*** Opening LISTED ENTRIES ***
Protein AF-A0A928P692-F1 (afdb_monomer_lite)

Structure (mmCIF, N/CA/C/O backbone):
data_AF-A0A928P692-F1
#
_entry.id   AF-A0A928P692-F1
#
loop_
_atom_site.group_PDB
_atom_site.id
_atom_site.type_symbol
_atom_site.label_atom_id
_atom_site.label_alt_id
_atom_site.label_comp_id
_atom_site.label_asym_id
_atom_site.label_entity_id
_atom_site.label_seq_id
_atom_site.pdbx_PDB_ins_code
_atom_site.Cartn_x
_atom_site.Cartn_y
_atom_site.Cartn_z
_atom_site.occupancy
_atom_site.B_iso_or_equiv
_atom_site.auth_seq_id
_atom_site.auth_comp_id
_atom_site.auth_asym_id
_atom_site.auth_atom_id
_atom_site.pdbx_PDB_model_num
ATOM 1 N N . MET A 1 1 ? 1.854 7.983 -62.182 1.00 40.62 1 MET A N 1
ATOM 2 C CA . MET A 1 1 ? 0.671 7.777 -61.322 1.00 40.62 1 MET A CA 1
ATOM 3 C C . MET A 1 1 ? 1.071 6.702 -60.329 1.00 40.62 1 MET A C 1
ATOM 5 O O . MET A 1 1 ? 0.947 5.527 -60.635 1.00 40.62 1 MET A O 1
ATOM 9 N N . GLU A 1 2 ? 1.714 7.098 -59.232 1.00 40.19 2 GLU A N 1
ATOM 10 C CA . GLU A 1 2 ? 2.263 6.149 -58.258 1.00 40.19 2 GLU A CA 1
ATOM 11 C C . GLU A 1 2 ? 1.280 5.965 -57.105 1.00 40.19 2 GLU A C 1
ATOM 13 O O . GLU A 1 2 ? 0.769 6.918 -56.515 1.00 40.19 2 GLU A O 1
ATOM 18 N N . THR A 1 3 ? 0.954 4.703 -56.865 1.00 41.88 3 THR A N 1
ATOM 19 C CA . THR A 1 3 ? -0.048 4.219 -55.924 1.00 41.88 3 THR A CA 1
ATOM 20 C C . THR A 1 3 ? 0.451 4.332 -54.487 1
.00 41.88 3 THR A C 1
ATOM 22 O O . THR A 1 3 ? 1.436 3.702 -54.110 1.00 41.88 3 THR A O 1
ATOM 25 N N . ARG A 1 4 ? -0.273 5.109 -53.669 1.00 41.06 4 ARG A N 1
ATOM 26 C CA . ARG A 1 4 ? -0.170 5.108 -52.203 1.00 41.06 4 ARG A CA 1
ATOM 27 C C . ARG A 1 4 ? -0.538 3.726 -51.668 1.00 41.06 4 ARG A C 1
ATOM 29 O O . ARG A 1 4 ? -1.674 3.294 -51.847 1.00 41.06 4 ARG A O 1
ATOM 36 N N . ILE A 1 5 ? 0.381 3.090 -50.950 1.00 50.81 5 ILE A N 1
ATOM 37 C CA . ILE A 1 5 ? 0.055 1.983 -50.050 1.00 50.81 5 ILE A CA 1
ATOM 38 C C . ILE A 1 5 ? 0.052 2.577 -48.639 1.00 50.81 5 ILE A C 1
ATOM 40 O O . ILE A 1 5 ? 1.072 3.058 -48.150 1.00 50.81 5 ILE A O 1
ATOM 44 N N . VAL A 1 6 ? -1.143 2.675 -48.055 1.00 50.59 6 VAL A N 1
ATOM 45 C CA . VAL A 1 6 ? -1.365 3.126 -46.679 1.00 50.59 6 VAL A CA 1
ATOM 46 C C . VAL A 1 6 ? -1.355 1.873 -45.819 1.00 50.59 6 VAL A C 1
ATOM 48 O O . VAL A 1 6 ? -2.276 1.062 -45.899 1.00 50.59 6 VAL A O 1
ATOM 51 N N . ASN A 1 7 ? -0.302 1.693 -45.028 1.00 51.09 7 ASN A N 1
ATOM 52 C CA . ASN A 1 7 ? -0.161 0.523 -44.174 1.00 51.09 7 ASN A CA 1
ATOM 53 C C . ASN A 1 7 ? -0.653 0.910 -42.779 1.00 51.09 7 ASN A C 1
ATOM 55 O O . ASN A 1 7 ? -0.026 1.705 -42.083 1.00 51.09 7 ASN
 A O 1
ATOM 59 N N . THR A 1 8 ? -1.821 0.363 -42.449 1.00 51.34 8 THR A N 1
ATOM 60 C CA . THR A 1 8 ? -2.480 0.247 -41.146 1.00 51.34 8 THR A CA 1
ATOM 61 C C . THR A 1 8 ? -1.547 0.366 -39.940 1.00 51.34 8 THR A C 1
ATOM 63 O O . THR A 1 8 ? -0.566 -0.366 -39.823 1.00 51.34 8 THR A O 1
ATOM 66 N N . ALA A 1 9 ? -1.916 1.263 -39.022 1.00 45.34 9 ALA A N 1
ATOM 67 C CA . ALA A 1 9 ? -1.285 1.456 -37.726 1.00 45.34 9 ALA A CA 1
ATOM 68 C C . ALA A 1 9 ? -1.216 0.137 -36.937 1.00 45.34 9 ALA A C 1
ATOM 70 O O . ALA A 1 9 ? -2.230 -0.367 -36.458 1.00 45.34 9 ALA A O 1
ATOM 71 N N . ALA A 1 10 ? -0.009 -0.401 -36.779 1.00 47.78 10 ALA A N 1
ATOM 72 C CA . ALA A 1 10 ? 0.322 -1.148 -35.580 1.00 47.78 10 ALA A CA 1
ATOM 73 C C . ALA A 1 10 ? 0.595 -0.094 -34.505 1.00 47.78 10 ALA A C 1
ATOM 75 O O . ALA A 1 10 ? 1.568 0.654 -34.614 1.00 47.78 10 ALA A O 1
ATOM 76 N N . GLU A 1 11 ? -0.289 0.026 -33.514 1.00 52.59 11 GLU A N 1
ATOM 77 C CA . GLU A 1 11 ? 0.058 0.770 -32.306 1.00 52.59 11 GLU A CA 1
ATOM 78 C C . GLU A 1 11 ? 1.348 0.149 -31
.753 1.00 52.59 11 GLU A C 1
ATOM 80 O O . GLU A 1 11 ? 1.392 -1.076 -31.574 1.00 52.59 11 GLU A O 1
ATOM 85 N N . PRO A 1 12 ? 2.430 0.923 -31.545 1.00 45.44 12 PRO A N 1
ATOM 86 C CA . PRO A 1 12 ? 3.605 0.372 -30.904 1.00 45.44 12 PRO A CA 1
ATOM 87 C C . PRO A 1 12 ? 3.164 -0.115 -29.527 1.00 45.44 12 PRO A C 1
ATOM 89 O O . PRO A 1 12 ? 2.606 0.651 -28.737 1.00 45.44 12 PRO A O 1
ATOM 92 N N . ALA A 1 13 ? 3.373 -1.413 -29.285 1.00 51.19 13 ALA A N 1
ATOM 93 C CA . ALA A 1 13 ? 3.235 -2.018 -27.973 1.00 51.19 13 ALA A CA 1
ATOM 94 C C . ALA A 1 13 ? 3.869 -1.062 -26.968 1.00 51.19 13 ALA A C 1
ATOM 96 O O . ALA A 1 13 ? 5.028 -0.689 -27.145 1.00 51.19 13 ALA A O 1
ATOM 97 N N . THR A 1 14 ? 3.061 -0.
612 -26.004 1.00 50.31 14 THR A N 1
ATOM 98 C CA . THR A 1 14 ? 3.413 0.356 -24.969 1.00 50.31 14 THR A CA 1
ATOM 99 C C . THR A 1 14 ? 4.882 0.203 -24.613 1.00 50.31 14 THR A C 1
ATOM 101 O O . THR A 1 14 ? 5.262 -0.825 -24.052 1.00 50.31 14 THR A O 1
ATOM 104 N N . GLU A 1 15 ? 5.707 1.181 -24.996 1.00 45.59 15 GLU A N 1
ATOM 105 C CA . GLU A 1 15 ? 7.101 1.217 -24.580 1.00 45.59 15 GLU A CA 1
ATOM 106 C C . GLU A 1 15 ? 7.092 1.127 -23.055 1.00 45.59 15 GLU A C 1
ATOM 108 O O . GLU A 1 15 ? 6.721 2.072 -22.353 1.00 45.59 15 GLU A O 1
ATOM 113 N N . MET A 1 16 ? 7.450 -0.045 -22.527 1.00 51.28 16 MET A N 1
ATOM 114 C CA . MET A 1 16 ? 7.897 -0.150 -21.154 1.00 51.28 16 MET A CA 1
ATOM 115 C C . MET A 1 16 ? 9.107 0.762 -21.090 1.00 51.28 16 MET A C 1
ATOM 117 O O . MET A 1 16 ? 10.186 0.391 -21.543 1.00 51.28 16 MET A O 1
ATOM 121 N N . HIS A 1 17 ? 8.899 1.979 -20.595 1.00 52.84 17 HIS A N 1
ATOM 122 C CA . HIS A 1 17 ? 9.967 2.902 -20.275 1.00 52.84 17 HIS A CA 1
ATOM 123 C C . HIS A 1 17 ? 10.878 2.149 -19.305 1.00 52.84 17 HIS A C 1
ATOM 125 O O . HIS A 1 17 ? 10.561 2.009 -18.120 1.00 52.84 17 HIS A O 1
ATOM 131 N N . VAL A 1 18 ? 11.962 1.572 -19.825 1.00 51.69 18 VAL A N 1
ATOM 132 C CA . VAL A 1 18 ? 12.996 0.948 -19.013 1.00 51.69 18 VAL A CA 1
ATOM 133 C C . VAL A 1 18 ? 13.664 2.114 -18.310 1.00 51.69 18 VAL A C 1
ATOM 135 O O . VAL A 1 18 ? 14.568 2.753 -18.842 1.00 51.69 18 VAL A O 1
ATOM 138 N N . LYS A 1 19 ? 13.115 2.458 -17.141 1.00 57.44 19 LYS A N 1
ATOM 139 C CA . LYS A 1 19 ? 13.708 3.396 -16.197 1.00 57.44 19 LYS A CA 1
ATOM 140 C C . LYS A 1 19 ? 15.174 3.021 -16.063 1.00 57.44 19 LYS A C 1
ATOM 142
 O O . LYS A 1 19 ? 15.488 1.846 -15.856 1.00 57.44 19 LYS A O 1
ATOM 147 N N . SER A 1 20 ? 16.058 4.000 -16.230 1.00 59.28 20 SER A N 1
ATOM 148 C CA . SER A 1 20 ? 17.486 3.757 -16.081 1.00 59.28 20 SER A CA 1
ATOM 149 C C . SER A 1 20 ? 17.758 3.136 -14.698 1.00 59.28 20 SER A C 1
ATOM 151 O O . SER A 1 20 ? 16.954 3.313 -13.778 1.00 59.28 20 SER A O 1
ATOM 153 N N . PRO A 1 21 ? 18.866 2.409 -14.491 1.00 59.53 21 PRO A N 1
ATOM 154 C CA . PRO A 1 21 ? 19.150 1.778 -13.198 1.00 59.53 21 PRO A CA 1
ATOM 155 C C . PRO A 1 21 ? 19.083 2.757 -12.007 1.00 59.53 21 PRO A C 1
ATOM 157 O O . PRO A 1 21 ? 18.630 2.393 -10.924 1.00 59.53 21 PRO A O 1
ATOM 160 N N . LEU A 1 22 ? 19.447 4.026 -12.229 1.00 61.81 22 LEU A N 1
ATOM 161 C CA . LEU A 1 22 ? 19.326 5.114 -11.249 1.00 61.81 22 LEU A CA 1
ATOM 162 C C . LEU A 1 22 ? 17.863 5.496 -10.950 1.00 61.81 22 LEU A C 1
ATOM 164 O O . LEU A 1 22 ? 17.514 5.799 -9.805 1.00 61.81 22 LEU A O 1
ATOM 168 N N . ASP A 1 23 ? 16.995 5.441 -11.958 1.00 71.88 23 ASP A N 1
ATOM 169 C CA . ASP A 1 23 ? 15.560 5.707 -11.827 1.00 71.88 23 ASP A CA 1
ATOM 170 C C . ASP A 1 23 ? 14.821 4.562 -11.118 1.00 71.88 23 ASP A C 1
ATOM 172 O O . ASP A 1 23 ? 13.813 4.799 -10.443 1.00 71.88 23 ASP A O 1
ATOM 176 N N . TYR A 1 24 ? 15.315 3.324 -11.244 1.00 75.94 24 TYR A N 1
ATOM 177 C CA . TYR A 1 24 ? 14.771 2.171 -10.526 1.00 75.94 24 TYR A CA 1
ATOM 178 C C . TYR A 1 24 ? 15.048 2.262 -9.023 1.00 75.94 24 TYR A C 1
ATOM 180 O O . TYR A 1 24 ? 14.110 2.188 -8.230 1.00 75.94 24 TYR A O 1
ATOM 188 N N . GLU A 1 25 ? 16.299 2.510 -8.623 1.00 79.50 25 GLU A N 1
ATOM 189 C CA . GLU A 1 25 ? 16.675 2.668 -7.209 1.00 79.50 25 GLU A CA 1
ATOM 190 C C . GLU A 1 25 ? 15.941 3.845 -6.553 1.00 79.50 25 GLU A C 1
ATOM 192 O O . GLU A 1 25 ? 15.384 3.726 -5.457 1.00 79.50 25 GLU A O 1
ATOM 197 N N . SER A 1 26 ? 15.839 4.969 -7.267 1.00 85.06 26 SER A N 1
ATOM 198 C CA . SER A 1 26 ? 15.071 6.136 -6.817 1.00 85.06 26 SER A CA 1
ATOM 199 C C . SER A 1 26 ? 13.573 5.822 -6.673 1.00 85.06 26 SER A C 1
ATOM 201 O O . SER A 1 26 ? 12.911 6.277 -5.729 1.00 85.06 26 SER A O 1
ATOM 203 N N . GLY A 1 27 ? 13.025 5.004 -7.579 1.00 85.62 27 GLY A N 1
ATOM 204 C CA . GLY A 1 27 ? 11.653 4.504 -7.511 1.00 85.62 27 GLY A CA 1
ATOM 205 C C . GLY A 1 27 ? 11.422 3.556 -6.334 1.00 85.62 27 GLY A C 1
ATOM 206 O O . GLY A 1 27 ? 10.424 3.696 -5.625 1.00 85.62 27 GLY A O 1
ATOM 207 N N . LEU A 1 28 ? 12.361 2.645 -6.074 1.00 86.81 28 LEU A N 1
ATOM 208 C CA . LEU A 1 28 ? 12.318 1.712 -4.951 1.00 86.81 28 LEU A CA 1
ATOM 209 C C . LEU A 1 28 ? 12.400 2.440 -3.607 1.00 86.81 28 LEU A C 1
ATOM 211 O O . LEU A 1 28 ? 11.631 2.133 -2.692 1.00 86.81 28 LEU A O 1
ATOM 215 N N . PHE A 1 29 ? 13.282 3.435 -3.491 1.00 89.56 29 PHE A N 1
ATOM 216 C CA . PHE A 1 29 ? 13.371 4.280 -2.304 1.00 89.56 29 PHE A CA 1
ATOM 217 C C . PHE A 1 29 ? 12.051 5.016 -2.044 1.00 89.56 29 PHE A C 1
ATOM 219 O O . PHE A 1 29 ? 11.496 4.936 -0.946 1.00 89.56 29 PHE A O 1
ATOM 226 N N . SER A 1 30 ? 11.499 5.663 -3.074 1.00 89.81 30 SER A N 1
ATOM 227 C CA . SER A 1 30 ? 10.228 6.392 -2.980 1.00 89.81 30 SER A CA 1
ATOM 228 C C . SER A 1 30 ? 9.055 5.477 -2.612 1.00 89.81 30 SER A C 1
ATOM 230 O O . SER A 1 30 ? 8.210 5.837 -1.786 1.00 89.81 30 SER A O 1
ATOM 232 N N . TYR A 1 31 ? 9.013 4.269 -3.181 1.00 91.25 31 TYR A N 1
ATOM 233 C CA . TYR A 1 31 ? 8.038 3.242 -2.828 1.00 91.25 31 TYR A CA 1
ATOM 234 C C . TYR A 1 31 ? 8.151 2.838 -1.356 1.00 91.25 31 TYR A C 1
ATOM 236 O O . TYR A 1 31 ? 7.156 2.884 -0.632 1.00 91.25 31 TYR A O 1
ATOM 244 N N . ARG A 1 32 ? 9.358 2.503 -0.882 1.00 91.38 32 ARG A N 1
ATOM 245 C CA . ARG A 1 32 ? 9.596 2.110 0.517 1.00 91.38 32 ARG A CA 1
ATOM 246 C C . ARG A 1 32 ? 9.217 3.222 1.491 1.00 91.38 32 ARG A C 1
*** Closing LISTED ENTRIES ***
*** Opening LISTED ENTRIES ***
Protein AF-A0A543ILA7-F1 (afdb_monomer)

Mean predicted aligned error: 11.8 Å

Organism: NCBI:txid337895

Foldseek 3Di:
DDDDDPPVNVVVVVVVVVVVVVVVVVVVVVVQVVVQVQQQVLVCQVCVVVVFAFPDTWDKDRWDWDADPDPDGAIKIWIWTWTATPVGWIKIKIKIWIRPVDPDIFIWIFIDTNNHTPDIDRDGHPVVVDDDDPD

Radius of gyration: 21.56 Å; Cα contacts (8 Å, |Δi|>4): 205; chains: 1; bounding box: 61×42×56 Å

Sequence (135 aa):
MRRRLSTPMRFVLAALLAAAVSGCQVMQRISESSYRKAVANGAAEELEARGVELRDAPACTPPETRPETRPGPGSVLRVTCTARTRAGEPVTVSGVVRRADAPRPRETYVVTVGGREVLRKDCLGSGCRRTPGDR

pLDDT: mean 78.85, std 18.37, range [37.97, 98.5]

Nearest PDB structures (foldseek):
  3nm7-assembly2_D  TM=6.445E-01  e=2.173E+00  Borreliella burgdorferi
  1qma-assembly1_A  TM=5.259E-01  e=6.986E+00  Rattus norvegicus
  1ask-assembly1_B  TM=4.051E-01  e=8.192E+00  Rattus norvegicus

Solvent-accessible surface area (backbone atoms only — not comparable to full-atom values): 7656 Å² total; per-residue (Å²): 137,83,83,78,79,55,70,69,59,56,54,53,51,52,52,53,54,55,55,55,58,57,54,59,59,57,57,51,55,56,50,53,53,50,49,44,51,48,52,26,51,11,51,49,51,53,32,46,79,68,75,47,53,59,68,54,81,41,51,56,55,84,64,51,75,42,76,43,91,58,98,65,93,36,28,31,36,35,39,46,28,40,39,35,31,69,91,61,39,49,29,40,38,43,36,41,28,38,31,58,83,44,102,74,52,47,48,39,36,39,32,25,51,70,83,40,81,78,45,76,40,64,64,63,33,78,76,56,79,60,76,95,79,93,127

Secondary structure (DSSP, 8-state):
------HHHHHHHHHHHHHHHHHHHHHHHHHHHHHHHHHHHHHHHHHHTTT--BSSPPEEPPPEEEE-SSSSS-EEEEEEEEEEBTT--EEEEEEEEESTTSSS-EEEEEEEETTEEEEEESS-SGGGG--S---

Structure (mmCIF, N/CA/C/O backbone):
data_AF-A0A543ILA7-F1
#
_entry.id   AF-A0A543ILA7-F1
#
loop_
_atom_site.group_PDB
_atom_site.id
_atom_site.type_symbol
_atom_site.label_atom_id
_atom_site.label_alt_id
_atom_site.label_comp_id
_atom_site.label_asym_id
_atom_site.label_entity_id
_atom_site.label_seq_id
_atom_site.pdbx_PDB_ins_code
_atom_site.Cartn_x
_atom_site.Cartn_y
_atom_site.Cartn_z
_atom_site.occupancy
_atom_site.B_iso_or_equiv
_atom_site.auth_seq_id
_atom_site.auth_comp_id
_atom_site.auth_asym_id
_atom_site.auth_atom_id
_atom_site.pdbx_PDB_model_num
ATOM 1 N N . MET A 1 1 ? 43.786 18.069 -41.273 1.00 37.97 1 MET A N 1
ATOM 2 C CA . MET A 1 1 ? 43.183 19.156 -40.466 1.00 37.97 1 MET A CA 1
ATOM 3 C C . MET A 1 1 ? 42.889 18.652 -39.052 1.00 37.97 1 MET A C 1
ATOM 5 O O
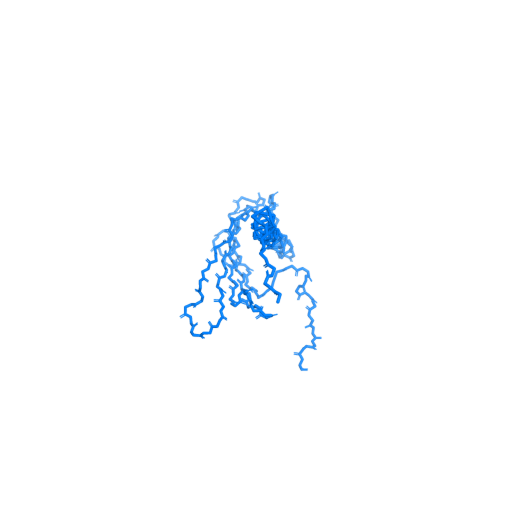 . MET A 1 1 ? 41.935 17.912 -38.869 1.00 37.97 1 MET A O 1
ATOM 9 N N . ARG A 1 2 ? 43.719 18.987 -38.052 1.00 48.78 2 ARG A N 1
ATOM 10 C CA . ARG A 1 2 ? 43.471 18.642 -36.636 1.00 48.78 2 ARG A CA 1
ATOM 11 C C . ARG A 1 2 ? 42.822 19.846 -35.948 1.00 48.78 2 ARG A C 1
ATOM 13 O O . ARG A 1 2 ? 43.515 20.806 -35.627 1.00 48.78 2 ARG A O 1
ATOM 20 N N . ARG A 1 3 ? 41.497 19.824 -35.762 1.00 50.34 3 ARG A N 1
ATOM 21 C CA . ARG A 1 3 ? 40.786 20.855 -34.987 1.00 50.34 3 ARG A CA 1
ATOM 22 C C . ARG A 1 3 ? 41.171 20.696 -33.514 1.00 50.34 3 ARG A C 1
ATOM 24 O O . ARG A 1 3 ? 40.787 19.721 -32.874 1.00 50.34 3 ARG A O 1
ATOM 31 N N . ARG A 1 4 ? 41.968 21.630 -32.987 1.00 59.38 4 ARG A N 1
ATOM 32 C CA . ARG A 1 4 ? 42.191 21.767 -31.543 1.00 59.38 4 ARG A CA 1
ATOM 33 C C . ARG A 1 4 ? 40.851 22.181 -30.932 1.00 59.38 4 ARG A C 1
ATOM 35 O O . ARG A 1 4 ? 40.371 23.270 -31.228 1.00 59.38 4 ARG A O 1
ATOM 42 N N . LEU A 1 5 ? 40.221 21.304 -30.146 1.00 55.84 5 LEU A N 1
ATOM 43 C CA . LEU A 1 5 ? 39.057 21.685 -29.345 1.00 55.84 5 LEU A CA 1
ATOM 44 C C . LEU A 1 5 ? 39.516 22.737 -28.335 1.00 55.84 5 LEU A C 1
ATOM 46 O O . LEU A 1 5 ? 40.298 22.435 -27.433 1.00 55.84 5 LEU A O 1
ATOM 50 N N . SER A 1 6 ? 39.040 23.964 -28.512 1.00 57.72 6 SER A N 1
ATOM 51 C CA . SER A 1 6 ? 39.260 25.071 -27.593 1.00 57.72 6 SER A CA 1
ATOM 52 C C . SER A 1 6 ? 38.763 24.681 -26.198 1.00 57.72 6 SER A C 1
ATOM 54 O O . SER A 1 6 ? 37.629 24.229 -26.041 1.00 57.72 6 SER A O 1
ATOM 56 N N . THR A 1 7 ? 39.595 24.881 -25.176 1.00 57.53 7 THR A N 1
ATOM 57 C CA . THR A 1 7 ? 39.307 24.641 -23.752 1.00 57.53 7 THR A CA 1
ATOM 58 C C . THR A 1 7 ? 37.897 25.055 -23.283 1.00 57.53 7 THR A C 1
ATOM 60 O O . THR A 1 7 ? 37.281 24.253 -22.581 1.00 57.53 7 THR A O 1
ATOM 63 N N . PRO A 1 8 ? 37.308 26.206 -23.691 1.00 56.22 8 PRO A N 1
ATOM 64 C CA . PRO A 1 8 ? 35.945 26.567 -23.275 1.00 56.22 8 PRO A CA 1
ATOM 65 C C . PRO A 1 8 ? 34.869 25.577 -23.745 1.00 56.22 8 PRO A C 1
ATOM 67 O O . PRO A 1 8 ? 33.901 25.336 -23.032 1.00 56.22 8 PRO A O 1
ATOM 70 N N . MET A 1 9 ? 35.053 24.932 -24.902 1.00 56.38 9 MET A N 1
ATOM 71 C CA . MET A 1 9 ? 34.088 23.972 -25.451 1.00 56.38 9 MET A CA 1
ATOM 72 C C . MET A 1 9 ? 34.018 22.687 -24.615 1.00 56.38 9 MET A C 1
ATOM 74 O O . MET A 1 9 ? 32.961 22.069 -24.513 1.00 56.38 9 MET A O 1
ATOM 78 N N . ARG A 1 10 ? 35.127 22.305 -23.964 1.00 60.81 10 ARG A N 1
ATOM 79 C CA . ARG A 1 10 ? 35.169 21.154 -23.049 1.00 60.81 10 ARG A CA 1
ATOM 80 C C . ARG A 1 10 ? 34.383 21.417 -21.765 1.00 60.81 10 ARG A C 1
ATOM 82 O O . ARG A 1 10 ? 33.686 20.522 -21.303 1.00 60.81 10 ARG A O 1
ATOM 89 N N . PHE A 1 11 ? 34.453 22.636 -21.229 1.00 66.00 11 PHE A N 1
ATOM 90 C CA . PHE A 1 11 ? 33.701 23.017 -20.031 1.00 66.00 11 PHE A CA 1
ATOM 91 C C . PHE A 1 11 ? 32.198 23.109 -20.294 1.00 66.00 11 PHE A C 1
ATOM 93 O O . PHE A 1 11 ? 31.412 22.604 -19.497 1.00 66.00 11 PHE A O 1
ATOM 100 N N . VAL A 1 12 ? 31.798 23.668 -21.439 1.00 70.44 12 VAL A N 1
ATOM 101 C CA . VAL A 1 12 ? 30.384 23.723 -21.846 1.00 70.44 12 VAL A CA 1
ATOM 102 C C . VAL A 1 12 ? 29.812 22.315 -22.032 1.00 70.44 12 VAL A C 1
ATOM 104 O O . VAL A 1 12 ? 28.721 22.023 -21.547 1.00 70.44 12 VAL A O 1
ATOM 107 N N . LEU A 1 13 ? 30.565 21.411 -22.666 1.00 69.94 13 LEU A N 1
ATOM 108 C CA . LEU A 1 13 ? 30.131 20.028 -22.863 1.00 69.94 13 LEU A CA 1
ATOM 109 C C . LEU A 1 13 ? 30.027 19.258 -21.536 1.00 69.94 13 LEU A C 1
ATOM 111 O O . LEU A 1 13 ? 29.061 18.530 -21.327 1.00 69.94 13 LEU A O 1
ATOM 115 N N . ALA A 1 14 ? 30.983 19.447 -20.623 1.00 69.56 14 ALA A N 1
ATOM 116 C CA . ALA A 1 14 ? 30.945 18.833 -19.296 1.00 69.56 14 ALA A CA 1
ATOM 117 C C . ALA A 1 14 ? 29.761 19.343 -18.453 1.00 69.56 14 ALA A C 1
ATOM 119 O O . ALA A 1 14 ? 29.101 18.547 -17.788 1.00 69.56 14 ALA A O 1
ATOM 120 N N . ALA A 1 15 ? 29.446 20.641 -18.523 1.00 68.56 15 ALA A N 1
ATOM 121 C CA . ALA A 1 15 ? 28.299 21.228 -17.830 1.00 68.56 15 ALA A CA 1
*** Closing LISTED ENTRIES ***
**WORK TASK**. From the listing above, copy every line that includes the word "norvegicus".

**ANSWER SPACE**.
  1qma-assembly1_A  TM=5.259E-01  e=6.986E+00  Rattus norvegicus
  1ask-assembly1_B  TM=4.051E-01  e=8.192E+00  Rattus norvegicus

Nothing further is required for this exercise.